## Work to complete
Using the listing below, retype exactly the lines starting at the one with "ATOM 160 N N" and ending at the one with "ATOM 164 O O", and include both.

## Supplied records
╔══

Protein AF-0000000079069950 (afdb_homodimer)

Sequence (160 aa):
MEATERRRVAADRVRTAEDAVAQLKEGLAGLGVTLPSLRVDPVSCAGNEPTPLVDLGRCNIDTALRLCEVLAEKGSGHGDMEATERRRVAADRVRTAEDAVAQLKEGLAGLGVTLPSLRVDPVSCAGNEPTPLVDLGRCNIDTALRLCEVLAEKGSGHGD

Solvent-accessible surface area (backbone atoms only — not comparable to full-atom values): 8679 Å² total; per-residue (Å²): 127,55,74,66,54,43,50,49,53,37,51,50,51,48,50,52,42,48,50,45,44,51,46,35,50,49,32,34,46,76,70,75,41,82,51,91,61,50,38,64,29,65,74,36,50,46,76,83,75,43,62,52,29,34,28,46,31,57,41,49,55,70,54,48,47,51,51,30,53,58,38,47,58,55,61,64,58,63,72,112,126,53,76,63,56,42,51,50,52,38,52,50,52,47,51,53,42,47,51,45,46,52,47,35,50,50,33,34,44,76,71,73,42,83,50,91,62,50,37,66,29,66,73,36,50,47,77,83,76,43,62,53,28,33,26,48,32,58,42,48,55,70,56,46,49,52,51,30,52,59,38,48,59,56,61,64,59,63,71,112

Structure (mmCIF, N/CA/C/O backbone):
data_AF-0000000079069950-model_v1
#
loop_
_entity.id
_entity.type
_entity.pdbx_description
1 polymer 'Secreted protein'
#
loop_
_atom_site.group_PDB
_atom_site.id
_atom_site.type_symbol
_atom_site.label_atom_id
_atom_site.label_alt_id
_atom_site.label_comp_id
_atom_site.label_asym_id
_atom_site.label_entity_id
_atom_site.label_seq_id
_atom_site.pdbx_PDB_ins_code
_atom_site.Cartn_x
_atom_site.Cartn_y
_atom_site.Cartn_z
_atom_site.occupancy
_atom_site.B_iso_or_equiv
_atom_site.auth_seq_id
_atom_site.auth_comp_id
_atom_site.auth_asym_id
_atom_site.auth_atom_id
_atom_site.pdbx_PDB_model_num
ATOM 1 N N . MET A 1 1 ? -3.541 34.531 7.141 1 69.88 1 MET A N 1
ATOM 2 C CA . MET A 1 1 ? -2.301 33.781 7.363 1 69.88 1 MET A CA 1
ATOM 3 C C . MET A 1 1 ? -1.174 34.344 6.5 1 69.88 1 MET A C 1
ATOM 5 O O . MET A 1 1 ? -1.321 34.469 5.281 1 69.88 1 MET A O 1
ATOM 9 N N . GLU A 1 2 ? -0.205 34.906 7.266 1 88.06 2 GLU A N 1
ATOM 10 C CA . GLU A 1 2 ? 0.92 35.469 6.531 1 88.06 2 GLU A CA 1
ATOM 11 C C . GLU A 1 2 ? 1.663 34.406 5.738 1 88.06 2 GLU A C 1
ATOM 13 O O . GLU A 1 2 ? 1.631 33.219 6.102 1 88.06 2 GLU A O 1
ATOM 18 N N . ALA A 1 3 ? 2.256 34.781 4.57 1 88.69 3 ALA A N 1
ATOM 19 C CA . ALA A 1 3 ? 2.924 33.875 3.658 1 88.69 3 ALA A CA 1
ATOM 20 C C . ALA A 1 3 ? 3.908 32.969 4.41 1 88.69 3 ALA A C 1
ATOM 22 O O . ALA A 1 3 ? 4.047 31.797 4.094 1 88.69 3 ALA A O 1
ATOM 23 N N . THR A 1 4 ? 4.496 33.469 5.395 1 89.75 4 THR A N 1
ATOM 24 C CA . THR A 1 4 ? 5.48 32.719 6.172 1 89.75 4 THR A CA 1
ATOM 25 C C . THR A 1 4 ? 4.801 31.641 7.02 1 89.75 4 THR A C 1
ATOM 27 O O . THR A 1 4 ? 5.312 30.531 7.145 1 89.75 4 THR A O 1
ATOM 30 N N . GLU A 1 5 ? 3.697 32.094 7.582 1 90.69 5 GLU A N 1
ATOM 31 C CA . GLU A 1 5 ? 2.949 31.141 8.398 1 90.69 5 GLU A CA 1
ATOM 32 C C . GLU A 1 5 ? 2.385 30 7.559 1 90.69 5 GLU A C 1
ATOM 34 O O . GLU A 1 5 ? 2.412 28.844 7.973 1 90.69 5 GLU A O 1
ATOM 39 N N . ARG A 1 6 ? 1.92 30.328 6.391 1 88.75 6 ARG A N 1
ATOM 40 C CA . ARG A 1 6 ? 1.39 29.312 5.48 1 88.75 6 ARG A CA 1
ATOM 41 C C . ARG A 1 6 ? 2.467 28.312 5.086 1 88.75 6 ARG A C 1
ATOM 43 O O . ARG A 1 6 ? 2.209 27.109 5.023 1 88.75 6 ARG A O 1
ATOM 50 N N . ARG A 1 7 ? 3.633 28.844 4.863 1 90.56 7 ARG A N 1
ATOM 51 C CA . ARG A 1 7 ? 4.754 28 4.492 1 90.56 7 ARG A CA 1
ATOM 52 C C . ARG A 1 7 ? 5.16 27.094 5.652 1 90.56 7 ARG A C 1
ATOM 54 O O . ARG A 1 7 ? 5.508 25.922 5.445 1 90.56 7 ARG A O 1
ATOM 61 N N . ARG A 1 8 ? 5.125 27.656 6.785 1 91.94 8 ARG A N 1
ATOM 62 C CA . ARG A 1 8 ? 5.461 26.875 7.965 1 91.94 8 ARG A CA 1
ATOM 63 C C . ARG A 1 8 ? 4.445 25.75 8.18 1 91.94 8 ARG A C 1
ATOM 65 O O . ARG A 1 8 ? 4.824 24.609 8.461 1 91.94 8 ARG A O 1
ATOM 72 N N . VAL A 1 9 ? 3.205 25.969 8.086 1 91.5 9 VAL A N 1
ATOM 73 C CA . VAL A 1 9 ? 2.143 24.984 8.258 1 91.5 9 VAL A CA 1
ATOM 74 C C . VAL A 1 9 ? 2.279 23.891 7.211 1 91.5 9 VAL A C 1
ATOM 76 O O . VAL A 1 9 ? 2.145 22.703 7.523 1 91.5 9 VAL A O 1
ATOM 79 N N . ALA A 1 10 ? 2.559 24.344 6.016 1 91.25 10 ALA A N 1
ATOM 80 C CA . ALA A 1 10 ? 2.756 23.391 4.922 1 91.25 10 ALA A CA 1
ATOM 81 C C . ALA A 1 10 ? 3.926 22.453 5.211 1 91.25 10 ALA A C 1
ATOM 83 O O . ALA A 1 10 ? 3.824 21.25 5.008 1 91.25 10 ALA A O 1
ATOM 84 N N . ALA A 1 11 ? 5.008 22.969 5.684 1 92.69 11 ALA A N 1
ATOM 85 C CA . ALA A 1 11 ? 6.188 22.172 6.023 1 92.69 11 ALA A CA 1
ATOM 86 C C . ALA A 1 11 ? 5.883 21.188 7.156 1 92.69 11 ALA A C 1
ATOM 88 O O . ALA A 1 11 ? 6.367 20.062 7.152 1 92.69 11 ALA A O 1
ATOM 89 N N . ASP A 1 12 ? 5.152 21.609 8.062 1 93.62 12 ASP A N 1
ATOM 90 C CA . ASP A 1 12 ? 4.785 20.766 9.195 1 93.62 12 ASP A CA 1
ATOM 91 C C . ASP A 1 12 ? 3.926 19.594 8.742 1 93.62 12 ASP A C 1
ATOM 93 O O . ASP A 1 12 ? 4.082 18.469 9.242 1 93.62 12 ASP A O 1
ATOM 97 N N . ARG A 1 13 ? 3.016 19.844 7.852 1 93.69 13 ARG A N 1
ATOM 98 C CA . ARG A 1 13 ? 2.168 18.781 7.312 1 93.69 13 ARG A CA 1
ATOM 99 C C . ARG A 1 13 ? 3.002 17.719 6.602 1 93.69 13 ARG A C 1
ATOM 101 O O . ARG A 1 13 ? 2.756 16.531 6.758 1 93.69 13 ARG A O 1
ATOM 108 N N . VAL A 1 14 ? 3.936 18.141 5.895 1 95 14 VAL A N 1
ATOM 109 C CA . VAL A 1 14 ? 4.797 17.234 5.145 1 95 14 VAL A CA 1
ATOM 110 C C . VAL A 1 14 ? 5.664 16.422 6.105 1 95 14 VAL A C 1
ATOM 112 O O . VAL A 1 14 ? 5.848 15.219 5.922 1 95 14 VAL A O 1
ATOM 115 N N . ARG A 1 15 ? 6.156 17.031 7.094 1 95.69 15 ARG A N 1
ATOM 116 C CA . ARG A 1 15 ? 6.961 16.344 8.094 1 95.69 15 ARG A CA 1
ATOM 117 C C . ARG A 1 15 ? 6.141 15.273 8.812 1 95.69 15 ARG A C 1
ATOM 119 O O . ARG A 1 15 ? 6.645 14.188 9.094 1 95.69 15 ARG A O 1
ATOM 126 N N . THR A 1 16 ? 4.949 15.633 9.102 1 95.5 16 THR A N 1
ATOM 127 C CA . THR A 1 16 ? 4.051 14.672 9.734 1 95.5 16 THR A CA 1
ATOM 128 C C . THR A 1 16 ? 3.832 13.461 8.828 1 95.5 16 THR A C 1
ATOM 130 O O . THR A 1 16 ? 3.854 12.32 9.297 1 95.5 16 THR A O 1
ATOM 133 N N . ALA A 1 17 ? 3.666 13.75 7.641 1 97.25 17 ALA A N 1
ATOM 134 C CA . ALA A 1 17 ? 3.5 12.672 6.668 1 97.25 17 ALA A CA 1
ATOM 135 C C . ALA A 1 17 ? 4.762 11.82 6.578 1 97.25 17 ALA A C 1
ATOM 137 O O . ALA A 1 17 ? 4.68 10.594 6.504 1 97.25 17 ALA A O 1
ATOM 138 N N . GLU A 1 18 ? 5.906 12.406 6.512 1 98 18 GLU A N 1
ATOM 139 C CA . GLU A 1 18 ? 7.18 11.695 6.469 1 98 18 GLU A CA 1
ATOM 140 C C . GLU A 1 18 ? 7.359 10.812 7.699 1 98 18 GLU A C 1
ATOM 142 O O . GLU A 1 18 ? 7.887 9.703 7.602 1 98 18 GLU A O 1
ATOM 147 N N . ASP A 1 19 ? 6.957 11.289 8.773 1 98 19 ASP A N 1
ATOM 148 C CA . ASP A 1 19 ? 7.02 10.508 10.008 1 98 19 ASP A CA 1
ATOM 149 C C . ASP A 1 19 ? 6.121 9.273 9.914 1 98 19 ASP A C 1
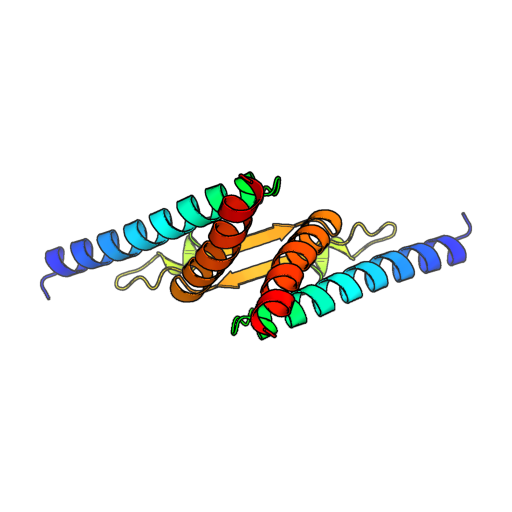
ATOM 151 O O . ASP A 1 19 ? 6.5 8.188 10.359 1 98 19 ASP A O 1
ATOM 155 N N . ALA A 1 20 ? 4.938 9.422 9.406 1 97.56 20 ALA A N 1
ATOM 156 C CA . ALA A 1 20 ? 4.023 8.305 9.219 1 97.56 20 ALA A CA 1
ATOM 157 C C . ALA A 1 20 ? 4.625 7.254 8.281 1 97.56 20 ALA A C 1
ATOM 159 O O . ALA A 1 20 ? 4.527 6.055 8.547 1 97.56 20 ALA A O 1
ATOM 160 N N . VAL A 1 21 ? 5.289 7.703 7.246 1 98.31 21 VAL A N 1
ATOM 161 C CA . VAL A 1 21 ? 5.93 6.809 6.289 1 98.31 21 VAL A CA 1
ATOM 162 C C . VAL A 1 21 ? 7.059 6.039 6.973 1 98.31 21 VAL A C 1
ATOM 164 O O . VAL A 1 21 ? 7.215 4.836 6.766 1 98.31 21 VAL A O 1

╚══
╔══

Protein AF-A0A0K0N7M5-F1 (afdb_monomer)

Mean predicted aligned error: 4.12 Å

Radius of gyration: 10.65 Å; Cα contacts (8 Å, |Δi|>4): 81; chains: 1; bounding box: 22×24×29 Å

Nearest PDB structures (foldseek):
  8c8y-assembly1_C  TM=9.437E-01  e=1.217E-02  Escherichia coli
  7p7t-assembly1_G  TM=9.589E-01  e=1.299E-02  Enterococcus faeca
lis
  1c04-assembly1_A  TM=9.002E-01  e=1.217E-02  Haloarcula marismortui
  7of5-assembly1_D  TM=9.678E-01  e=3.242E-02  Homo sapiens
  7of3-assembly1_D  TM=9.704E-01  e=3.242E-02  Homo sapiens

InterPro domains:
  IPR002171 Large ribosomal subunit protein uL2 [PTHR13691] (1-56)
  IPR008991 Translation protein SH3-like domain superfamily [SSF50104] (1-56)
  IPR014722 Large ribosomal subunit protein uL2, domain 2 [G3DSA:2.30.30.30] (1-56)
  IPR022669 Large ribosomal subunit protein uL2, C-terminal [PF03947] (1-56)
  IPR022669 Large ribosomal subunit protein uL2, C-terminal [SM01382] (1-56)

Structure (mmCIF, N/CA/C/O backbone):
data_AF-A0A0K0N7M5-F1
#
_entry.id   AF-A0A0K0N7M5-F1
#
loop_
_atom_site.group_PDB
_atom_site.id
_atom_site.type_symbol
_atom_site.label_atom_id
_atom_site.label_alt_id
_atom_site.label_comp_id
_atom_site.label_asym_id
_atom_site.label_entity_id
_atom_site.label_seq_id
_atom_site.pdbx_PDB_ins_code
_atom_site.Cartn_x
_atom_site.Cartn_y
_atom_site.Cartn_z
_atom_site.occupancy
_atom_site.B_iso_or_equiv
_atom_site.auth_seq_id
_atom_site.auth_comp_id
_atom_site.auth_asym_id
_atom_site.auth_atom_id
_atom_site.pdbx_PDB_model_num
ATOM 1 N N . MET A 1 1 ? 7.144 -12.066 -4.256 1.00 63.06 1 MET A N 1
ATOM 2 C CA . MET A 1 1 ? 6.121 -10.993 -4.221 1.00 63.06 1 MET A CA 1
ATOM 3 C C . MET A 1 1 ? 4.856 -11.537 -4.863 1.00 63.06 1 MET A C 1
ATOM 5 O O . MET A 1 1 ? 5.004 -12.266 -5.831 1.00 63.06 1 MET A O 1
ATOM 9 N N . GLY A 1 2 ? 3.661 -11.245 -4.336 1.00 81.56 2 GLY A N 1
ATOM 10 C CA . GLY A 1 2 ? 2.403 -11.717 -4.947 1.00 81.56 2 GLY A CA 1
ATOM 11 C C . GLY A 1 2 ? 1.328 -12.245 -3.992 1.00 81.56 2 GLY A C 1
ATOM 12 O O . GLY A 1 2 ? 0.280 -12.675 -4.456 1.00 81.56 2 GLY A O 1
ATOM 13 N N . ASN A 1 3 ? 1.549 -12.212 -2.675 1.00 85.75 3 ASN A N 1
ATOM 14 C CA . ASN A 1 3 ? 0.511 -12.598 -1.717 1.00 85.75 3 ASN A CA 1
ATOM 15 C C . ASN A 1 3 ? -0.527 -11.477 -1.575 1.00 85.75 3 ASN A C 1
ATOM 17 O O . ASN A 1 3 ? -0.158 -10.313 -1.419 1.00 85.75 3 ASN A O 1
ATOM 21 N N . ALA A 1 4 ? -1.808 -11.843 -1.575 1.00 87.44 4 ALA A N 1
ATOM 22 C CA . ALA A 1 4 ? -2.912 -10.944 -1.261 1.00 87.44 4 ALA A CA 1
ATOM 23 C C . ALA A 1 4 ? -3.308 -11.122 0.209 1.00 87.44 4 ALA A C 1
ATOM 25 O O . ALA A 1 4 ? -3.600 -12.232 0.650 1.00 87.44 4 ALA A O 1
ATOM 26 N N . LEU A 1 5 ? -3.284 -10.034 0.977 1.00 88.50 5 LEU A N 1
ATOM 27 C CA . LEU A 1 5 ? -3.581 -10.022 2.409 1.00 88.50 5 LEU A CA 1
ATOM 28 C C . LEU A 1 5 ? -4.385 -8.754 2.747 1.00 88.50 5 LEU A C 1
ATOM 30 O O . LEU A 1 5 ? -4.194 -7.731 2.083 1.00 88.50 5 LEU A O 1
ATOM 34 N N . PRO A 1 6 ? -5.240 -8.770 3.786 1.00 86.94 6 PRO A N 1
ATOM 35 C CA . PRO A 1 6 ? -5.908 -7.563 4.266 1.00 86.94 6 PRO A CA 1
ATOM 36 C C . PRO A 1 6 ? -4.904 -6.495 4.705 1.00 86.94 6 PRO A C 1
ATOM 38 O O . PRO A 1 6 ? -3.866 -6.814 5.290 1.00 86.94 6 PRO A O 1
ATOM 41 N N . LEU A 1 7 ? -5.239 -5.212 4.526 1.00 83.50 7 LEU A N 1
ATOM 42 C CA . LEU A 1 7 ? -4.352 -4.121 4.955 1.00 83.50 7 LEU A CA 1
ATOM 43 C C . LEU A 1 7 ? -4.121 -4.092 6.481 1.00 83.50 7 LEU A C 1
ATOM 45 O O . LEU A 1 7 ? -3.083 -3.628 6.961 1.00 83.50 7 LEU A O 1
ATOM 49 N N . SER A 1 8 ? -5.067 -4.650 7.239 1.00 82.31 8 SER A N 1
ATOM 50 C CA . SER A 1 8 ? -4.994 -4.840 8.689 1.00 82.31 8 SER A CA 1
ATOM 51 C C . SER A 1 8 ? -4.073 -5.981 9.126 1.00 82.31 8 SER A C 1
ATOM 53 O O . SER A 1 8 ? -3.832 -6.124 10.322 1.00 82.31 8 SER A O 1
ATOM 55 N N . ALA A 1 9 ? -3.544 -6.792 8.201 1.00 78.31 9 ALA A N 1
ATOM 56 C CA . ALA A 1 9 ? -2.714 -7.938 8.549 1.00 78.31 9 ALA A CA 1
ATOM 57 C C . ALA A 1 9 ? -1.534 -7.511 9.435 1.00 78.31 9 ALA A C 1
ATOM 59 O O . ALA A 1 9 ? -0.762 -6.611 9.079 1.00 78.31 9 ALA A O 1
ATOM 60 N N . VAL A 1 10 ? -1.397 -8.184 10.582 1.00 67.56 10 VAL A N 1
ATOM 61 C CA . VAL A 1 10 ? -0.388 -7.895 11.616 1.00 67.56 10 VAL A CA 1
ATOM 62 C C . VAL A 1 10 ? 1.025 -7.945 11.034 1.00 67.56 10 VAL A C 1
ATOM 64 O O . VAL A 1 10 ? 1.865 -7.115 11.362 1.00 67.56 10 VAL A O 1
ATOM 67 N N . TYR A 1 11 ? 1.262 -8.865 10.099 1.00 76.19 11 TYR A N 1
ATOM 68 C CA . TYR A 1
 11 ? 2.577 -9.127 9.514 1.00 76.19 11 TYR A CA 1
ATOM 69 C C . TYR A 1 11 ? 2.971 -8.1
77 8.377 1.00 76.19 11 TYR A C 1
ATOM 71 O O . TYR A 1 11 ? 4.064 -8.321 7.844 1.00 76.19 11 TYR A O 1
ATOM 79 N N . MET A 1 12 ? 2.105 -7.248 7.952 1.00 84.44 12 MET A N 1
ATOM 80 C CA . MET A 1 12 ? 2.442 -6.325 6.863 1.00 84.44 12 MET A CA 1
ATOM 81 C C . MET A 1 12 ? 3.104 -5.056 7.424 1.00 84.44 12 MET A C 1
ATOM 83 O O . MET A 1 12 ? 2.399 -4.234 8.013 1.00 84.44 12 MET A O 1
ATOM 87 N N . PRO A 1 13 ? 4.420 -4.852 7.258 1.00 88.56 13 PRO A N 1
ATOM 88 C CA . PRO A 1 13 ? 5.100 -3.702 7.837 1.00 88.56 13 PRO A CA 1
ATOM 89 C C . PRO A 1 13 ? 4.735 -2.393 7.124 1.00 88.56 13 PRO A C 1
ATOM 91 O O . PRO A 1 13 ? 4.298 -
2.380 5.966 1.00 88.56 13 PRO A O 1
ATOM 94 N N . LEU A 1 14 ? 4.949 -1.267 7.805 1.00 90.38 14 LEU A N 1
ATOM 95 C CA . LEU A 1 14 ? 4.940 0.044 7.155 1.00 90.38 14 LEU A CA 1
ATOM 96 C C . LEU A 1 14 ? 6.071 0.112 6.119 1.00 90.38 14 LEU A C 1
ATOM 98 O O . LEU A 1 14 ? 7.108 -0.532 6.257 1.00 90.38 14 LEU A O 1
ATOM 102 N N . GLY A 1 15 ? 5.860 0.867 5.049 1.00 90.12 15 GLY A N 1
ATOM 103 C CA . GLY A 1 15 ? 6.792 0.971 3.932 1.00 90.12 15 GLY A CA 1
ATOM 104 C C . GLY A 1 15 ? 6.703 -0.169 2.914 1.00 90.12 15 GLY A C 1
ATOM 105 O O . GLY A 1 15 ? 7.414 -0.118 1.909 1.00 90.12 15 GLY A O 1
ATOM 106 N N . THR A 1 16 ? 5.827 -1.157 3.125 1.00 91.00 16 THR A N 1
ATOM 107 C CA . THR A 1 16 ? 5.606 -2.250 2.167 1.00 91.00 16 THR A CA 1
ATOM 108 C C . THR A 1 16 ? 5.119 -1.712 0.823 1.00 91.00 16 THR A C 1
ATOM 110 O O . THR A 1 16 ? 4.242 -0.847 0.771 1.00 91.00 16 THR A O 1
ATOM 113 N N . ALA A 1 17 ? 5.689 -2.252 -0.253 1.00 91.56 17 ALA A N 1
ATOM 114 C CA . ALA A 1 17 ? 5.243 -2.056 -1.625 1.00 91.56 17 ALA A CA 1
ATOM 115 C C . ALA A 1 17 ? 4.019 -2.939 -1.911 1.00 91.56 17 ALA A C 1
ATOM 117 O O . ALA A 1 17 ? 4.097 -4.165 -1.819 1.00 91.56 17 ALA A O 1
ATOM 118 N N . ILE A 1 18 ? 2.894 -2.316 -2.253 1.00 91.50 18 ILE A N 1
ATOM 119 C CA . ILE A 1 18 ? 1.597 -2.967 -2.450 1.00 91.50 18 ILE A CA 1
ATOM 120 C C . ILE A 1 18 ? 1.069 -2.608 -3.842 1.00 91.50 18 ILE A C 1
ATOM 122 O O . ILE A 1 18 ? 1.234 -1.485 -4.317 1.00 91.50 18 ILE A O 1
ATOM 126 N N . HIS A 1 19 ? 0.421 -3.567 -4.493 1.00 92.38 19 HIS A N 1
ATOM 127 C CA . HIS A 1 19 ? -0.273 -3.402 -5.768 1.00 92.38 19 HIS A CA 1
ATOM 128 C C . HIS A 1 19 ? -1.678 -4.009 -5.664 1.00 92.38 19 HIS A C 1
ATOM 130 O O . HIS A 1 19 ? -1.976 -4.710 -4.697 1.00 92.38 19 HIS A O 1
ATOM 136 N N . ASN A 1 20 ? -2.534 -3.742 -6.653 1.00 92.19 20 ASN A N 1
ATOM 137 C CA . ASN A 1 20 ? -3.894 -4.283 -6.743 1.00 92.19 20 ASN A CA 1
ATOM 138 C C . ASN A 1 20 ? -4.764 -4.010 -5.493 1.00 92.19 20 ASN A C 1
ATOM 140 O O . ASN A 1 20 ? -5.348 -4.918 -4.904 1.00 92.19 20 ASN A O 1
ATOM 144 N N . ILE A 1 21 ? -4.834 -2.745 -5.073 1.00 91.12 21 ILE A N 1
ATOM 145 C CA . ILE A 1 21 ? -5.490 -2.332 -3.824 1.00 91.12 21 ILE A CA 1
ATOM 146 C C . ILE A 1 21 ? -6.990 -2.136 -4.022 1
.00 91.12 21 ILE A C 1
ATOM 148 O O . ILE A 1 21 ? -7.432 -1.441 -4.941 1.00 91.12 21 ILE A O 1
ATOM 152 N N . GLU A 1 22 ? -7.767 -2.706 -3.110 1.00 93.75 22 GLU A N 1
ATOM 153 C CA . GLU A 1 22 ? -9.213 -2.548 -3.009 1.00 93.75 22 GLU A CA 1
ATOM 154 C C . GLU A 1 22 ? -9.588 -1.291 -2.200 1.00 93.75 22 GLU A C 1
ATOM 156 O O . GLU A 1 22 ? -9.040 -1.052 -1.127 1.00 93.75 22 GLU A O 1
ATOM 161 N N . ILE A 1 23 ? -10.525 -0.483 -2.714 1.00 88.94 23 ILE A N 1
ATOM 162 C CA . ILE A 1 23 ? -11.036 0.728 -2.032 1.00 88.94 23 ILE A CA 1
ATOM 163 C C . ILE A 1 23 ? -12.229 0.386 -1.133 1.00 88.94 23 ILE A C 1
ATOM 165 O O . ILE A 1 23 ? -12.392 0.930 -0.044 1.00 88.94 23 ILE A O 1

╚══

## Finished task
ATOM 160 N N . VAL A 1 21 ? 5.289 7.703 7.246 1 98.31 21 VAL A N 1
ATOM 161 C CA . VAL A 1 21 ? 5.93 6.809 6.289 1 98.31 21 VAL A CA 1
ATOM 162 C C . VAL A 1 21 ? 7.059 6.039 6.973 1 98.31 21 VAL A C 1
ATOM 164 O O . VAL A 1 21 ? 7.215 4.836 6.766 1 98.31 21 VAL A O 1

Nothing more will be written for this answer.